(Beginning of Data supplied)

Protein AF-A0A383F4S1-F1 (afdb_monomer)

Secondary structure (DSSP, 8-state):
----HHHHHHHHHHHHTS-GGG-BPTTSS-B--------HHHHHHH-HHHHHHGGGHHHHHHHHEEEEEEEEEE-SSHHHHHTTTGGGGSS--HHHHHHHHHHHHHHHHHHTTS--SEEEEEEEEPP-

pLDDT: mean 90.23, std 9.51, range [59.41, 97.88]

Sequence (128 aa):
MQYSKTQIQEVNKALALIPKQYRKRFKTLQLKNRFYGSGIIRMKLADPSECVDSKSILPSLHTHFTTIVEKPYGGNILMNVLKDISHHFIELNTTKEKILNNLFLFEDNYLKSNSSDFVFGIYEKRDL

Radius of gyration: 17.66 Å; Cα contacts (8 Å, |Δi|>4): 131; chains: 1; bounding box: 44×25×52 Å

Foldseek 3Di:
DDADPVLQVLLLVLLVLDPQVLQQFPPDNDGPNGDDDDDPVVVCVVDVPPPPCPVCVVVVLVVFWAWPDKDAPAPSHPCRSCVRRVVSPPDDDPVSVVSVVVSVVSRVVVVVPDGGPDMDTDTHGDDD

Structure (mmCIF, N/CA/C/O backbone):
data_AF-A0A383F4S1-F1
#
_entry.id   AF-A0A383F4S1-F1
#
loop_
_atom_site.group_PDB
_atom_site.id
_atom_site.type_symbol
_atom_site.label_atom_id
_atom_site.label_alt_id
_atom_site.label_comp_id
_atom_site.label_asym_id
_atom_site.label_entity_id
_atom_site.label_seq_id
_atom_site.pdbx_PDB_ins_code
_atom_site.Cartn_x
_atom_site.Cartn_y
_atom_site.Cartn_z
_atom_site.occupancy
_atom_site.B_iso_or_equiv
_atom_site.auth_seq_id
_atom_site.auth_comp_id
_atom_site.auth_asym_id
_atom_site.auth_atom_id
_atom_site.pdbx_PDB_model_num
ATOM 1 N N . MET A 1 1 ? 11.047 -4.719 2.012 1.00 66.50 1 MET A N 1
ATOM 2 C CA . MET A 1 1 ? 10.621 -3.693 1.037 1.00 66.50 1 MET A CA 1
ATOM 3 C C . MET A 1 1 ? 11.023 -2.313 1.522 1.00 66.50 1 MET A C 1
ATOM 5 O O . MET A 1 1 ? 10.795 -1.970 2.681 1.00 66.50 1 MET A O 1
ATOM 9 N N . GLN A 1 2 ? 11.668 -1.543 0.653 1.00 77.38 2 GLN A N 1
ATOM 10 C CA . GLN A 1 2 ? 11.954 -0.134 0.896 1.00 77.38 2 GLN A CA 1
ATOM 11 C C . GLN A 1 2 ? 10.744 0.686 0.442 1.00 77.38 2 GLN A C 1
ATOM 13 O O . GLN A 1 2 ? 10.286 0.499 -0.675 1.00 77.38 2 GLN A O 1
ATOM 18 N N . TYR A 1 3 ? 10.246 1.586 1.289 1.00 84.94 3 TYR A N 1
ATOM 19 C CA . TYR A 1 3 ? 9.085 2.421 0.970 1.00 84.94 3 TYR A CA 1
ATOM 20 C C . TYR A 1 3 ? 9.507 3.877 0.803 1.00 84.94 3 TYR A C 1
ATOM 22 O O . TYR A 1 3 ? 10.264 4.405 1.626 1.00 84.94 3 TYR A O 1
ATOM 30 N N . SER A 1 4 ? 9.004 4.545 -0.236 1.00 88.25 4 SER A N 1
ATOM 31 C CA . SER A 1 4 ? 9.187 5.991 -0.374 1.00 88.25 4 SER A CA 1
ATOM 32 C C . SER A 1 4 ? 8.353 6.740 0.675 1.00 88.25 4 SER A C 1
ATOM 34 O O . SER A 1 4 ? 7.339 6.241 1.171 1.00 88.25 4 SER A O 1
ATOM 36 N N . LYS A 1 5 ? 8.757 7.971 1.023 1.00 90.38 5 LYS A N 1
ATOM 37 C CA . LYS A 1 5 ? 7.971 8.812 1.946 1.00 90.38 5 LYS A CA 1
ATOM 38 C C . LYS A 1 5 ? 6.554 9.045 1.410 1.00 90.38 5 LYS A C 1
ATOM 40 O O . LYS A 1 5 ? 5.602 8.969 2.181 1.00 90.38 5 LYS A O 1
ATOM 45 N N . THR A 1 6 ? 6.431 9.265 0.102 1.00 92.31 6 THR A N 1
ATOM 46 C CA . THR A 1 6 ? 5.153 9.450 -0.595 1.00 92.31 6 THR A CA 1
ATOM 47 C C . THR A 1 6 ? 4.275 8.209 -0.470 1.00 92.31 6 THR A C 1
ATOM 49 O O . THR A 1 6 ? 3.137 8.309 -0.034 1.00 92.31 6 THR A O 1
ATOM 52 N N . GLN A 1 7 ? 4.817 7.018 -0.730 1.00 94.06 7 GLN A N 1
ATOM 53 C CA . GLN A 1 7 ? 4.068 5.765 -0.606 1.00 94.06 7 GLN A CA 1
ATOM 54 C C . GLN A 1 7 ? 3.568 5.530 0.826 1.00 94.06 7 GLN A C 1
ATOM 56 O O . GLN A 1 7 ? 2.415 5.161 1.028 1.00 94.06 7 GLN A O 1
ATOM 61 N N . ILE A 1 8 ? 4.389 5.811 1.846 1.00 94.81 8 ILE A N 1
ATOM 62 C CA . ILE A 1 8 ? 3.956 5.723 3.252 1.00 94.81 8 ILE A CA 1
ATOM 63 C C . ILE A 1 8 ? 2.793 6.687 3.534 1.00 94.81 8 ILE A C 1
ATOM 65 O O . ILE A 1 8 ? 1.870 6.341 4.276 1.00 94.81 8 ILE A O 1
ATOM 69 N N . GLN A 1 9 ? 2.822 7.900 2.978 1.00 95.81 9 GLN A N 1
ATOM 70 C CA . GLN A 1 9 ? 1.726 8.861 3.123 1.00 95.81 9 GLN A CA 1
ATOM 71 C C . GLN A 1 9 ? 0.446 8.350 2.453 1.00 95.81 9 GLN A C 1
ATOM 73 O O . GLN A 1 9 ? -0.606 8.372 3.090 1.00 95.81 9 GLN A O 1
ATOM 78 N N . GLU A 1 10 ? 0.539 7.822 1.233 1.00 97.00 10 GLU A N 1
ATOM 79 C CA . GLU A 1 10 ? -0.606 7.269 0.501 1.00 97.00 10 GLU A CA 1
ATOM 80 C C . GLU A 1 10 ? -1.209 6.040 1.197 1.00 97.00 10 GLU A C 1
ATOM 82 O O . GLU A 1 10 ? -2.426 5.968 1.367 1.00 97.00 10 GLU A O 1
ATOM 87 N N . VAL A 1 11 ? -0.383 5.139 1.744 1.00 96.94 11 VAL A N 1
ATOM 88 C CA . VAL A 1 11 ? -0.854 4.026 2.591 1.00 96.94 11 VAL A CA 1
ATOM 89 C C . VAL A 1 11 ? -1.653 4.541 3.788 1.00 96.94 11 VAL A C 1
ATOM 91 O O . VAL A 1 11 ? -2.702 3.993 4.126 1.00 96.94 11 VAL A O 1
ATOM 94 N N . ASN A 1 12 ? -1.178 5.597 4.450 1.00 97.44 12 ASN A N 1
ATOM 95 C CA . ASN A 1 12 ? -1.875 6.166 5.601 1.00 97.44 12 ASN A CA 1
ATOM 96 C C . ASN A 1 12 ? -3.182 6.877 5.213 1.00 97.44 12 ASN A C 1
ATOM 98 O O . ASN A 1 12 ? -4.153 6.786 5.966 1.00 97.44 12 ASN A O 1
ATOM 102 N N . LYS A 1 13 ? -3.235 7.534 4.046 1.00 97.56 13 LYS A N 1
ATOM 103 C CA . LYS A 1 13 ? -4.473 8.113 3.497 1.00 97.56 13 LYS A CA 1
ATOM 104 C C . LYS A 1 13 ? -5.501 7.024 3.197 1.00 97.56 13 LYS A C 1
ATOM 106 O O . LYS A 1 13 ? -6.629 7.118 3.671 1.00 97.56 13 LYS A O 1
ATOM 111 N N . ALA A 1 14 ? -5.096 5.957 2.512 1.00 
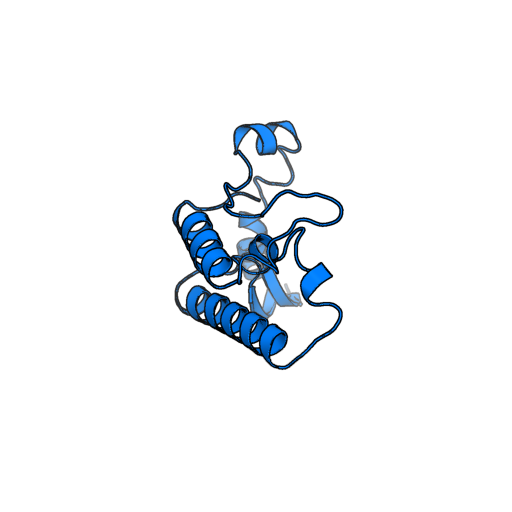97.12 14 ALA A N 1
ATOM 112 C CA . ALA A 1 14 ? -5.964 4.818 2.226 1.00 97.12 14 ALA A CA 1
ATOM 113 C C . ALA A 1 14 ? -6.457 4.129 3.514 1.00 97.12 14 ALA A C 1
ATOM 115 O O . ALA A 1 14 ? -7.640 3.832 3.654 1.00 97.12 14 ALA A O 1
ATOM 116 N N . LEU A 1 15 ? -5.587 3.955 4.516 1.00 97.12 15 LEU A N 1
ATOM 117 C CA . LEU A 1 15 ? -5.967 3.409 5.824 1.00 97.12 15 LEU A CA 1
ATOM 118 C C . LEU A 1 15 ? -7.030 4.263 6.539 1.00 97.12 15 LEU A C 1
ATOM 120 O O . LEU A 1 15 ? -7.874 3.719 7.252 1.00 97.12 15 LEU A O 1
ATOM 124 N N . ALA A 1 16 ? -7.010 5.586 6.360 1.00 96.44 16 ALA A N 1
ATOM 125 C CA . ALA A 1 16 ? -7.997 6.487 6.952 1.00 96.44 16 ALA A CA 1
ATOM 126 C C . ALA A 1 16 ? -9.403 6.334 6.342 1.00 96.44 16 ALA A C 1
ATOM 128 O O . ALA A 1 16 ? -10.379 6.643 7.026 1.00 96.44 16 ALA A O 1
ATOM 129 N N . LEU A 1 17 ? -9.518 5.799 5.118 1.00 95.44 17 LEU A N 1
ATOM 130 C CA . LEU A 1 17 ? -10.803 5.493 4.474 1.00 95.44 17 LEU A CA 1
ATOM 131 C C . LEU A 1 17 ? -11.550 4.345 5.166 1.00 95.44 17 LEU A C 1
ATOM 133 O O . LEU A 1 17 ? -12.762 4.208 5.007 1.00 95.44 17 LEU A O 1
ATOM 137 N N . ILE A 1 18 ? -10.844 3.517 5.941 1.00 96.69 18 ILE A N 1
ATOM 138 C CA . ILE A 1 18 ? -11.431 2.369 6.628 1.00 96.69 18 ILE A CA 1
ATOM 139 C C . ILE A 1 18 ? -12.015 2.819 7.982 1.00 96.69 18 ILE A C 1
ATOM 141 O O . ILE A 1 18 ? -11.283 3.334 8.844 1.00 96.69 18 ILE A O 1
ATOM 145 N N . PRO A 1 19 ? -13.313 2.579 8.249 1.00 95.75 19 PRO A N 1
ATOM 146 C CA . PRO A 1 19 ? -13.913 2.823 9.557 1.00 95.75 19 PRO A CA 1
ATOM 147 C C . PRO A 1 19 ? -13.143 2.132 10.687 1.00 95.75 19 PRO A C 1
ATOM 149 O O . PRO A 1 19 ? -12.654 1.014 10.530 1.00 95.75 19 PRO A O 1
ATOM 152 N N . LYS A 1 20 ? -13.050 2.777 11.859 1.00 94.81 20 LYS A N 1
ATOM 153 C CA . LYS A 1 20 ? -12.260 2.269 13.002 1.00 94.81 20 LYS A CA 1
ATOM 154 C C . LYS A 1 20 ? -12.623 0.831 13.393 1.00 94.81 20 LYS A C 1
ATOM 156 O O . LYS A 1 20 ? -11.729 0.060 13.731 1.00 94.81 20 LYS A O 1
ATOM 161 N N . GLN A 1 21 ? -13.901 0.459 13.287 1.00 93.62 21 GLN A N 1
ATOM 162 C CA . GLN A 1 21 ? -14.384 -0.891 13.600 1.00 93.62 21 GLN A CA 1
ATOM 163 C C . GLN A 1 21 ? -13.731 -1.991 12.746 1.00 93.62 21 GLN A C 1
ATOM 165 O O . GLN A 1 21 ? -13.522 -3.091 13.243 1.00 93.62 21 GLN A O 1
ATOM 170 N N . TYR A 1 22 ? -13.315 -1.674 11.514 1.00 95.75 22 TYR A N 1
ATOM 171 C CA . TYR A 1 22 ? -12.642 -2.603 10.596 1.00 95.75 22 TYR A CA 1
ATOM 172 C C . TYR A 1 22 ? -11.113 -2.434 10.578 1.00 95.75 22 TYR A C 1
ATOM 174 O O . TYR A 1 22 ? -10.432 -2.954 9.699 1.00 95.75 22 TYR A O 1
ATOM 182 N N . ARG A 1 23 ? -10.547 -1.692 11.542 1.00 95.50 23 ARG A N 1
ATOM 18
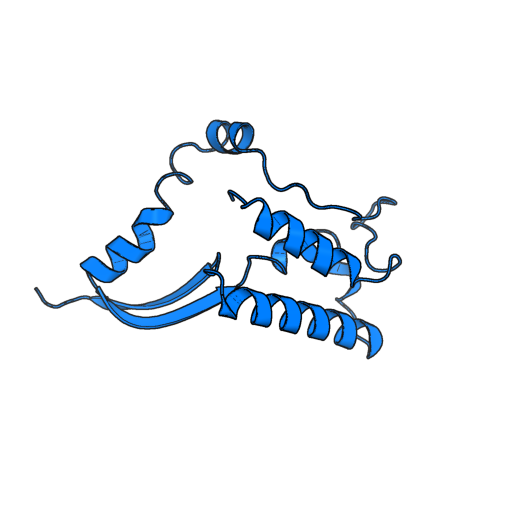3 C CA . ARG A 1 23 ? -9.093 -1.492 11.696 1.00 95.50 23 ARG A CA 1
ATOM 184 C C . ARG A 1 23 ? -8.506 -2.195 12.916 1.00 95.50 23 ARG A C 1
ATOM 186 O O . ARG A 1 23 ? -7.338 -1.979 13.241 1.00 95.50 23 ARG A O 1
ATOM 193 N N . LYS A 1 24 ? -9.284 -3.031 13.605 1.00 96.06 24 LYS A N 1
ATOM 194 C CA . LYS A 1 24 ? -8.786 -3.846 14.721 1.00 96.06 24 LYS A CA 1
ATOM 195 C C . LYS A 1 24 ? -7.848 -4.921 14.185 1.00 96.06 24 LYS A C 1
ATOM 197 O O . LYS A 1 24 ? -8.221 -5.654 13.277 1.00 96.06 24 LYS A O 1
ATOM 202 N N . ARG A 1 25 ? -6.634 -5.007 14.726 1.00 94.31 25 ARG A N 1
ATOM 203 C CA . ARG A 1 25 ? -5.652 -6.025 14.337 1.00 94.31 25 ARG A CA 1
ATOM 204 C C . ARG A 1 25 ? -6.102 -7.403 14.813 1.00 94.31 25 ARG A C 1
ATOM 206 O O . ARG A 1 25 ? -6.652 -7.535 15.908 1.00 94.31 25 ARG A O 1
ATOM 213 N N . PHE A 1 26 ? -5.829 -8.425 14.008 1.00 91.19 26 PHE A N 1
ATOM 214 C CA . PHE A 1 26 ? -6.250 -9.794 14.295 1.00 91.19 26 PHE A CA 1
ATOM 215 C C . PHE A 1 26 ? -5.795 -10.240 15.691 1.00 91.19 26 PHE A C 1
ATOM 217 O O . PHE A 1 26 ? -4.639 -10.038 16.057 1.00 91.19 26 PHE A O 1
ATOM 224 N N . LYS A 1 27 ? -6.714 -10.817 16.475 1.00 90.44 27 LYS A N 1
ATOM 225 C CA . LYS A 1 27 ? -6.477 -11.318 17.846 1.00 90.44 27 LYS A CA 1
ATOM 226 C C . LYS A 1 27 ? -5.917 -10.299 18.857 1.00 90.44 27 LYS A C 1
ATOM 228 O O . LYS A 1 27 ? -5.444 -10.700 19.914 1.00 90.44 27 LYS A O 1
ATOM 233 N N . THR A 1 28 ? -6.001 -8.992 18.599 1.00 90.50 28 THR A N 1
ATOM 234 C CA . THR A 1 28 ? -5.575 -7.964 19.570 1.00 90.50 28 THR A CA 1
ATOM 235 C C . THR A 1 28 ? -6.634 -6.877 19.745 1.00 90.50 28 THR A C 1
ATOM 237 O O . THR A 1 28 ? -7.557 -6.755 18.944 1.00 90.50 28 THR A O 1
ATOM 240 N N . LEU A 1 29 ? -6.505 -6.054 20.788 1.00 88.44 29 LEU A N 1
ATOM 241 C CA . LEU A 1 29 ? -7.320 -4.844 20.982 1.00 88.44 29 LEU A CA 1
ATOM 242 C C . LEU A 1 29 ? -6.741 -3.614 20.262 1.00 88.44 29 LEU A C 1
ATOM 244 O O . LEU A 1 29 ? -7.304 -2.525 20.337 1.00 88.44 29 LEU A O 1
ATOM 248 N N . GLN A 1 30 ? -5.617 -3.772 19.560 1.00 93.12 30 GLN A N 1
ATOM 249 C CA . GLN A 1 30 ? -4.902 -2.662 18.948 1.00 93.12 30 GLN A CA 1
ATOM 250 C C . GLN A 1 30 ? -5.517 -2.283 17.600 1.00 93.12 30 GLN A C 1
ATOM 252 O O . GLN A 1 30 ? -5.718 -3.124 16.721 1.00 93.12 30 GLN A O 1
ATOM 257 N N . LEU A 1 31 ? -5.763 -0.986 17.414 1.00 93.94 31 LEU A N 1
ATOM 258 C CA . LEU A 1 31 ? -6.184 -0.432 16.133 1.00 93.94 31 LEU A CA 1
ATOM 259 C C . LEU A 1 31 ? -4.974 -0.131 15.247 1.00 93.94 31 LEU A C 1
ATOM 261 O O . LEU A 1 31 ? -3.967 0.434 15.680 1.00 93.94 31 LEU A O 1
ATOM 265 N N . LYS A 1 32 ? -5.097 -0.450 13.964 1.00 94.44 32 LYS A N 1
ATOM 266 C CA . LYS A 1 32 ? -4.148 -0.041 12.937 1.00 94.44 32 LYS A CA 1
ATOM 267 C C . LYS A 1 32 ? -4.444 1.400 12.519 1.00 94.44 32 LYS A C 1
ATOM 269 O O . LYS A 1 32 ? -5.219 1.652 11.604 1.00 94.44 32 LYS A O 1
ATOM 274 N N . ASN A 1 33 ? -3.831 2.353 13.216 1.00 92.00 33 ASN A N 1
ATOM 275 C CA . ASN A 1 33 ? -4.024 3.782 12.946 1.00 92.00 33 ASN A CA 1
ATOM 276 C C . ASN A 1 33 ? -2.989 4.370 11.984 1.00 92.00 33 ASN A C 1
ATOM 278 O O . ASN A 1 33 ? -3.269 5.381 11.348 1.00 92.00 33 ASN A O 1
ATOM 282 N N . ARG A 1 34 ? -1.801 3.760 11.896 1.00 94.06 34 ARG A N 1
ATOM 283 C CA . ARG A 1 34 ? -0.688 4.277 11.098 1.00 94.06 34 ARG A CA 1
ATOM 284 C C . ARG A 1 34 ? 0.230 3.162 10.602 1.00 94.06 34 ARG A C 1
ATOM 286 O O . ARG A 1 34 ? 0.406 2.142 11.270 1.00 94.06 34 ARG A O 1
ATOM 293 N N . PHE A 1 35 ? 0.824 3.392 9.441 1.00 93.69 35 PHE A N 1
ATOM 294 C CA . PHE A 1 35 ? 1.879 2.606 8.818 1.00 93.69 35 PHE A CA 1
ATOM 295 C C . PHE A 1 35 ? 3.161 3.442 8.722 1.00 93.69 35 PHE A C 1
ATOM 297 O O . PHE A 1 35 ? 3.106 4.628 8.390 1.00 93.69 35 PHE A O 1
ATOM 304 N N . TYR A 1 36 ? 4.305 2.819 9.014 1.00 89.88 36 TYR A N 1
ATOM 305 C CA . TYR A 1 36 ? 5.615 3.482 9.077 1.00 89.88 36 TYR A CA 1
ATOM 306 C C . TYR A 1 36 ? 6.650 2.901 8.098 1.00 89.88 36 TYR A C 1
ATOM 308 O O . TYR A 1 36 ? 7.726 3.473 7.955 1.00 89.88 36 TYR A O 1
ATOM 316 N N . GLY A 1 37 ? 6.342 1.792 7.414 1.00 85.31 37 GLY A N 1
ATOM 317 C CA . GLY A 1 37 ? 7.308 1.068 6.582 1.00 85.31 37 GLY A CA 1
ATOM 318 C C . GLY A 1 37 ? 8.391 0.331 7.383 1.00 85.31 37 GLY A C 1
ATOM 319 O O . GLY A 1 37 ? 8.500 0.460 8.603 1.00 85.31 37 GLY A O 1
ATOM 320 N N . SER A 1 38 ? 9.189 -0.489 6.696 1.00 80.12 38 SER A N 1
ATOM 321 C CA . SER A 1 38 ? 10.389 -1.114 7.268 1.00 80.12 38 SER A CA 1
ATOM 322 C C . SER A 1 38 ? 11.560 -0.132 7.299 1.00 80.12 38 SER A C 1
ATOM 324 O O . SER A 1 38 ? 11.843 0.540 6.310 1.00 80.12 38 SER A O 1
ATOM 326 N N . GLY A 1 39 ? 12.277 -0.085 8.424 1.00 78.62 39 GLY A N 1
ATOM 327 C CA . GLY A 1 39 ? 13.513 0.687 8.538 1.00 78.62 39 GLY A CA 1
ATOM 328 C C . GLY A 1 39 ? 14.632 0.087 7.683 1.00 78.62 39 GLY A C 1
ATOM 329 O O . GLY A 1 39 ? 14.885 -1.116 7.747 1.00 78.62 39 GLY A O 1
ATOM 330 N N . ILE A 1 40 ? 15.325 0.934 6.916 1.00 72.06 40 ILE A N 1
ATOM 331 C CA . ILE A 1 40 ? 16.381 0.524 5.972 1.00 72.06 40 ILE A CA 1
ATOM 332 C C . ILE A 1 40 ? 17.505 -0.251 6.677 1.00 72.06 40 ILE A C 1
ATOM 334 O O . ILE A 1 40 ? 17.967 -1.257 6.150 1.00 72.06 40 ILE A O 1
ATOM 338 N N . ILE A 1 41 ? 17.907 0.172 7.882 1.00 74.50 41 ILE A N 1
ATOM 339 C CA . ILE A 1 41 ? 18.966 -0.489 8.666 1.00 74.50 41 ILE A CA 1
ATOM 340 C C . ILE A 1 41 ? 18.583 -1.940 8.976 1.00 74.50 41 ILE A C 1
ATOM 342 O O . ILE A 1 41 ? 19.353 -2.856 8.707 1.00 74.50 41 ILE A O 1
ATOM 346 N N . ARG A 1 42 ? 17.361 -2.159 9.477 1.00 75.94 42 ARG A N 1
ATOM 347 C CA . ARG A 1 42 ? 16.861 -3.501 9.802 1.00 75.94 42 ARG A CA 1
ATOM 348 C C . ARG A 1 42 ? 16.798 -4.395 8.566 1.00 75.94 42 ARG A C 1
ATOM 350 O O . ARG A 1 42 ? 17.072 -5.580 8.667 1.00 75.94 42 ARG A O 1
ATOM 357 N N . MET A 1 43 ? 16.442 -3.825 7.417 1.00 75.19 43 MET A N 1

(End of Data supplied)

◆ Task to carry out
Would you copy, unchanged, the stretch of the records above that begins at the line containing "ATOM 235 C C" and ends at the line containing "ATOM 242 C C", and only that?

◆ Answer box
ATOM 235 C C . THR A 1 28 ? -6.634 -6.877 19.745 1.00 90.50 28 THR A C 1
ATOM 237 O O . THR A 1 28 ? -7.557 -6.755 18.944 1.00 90.50 28 THR A O 1
ATOM 240 N N . LEU A 1 29 ? -6.505 -6.054 20.788 1.00 88.44 29 LEU A N 1
ATOM 241 C CA . LEU A 1 29 ? -7.320 -4.844 20.982 1.00 88.44 29 LEU A CA 1
ATOM 242 C C . LEU A 1 29 ? -6.741 -3.614 20.262 1.00 88.44 29 LEU A C 1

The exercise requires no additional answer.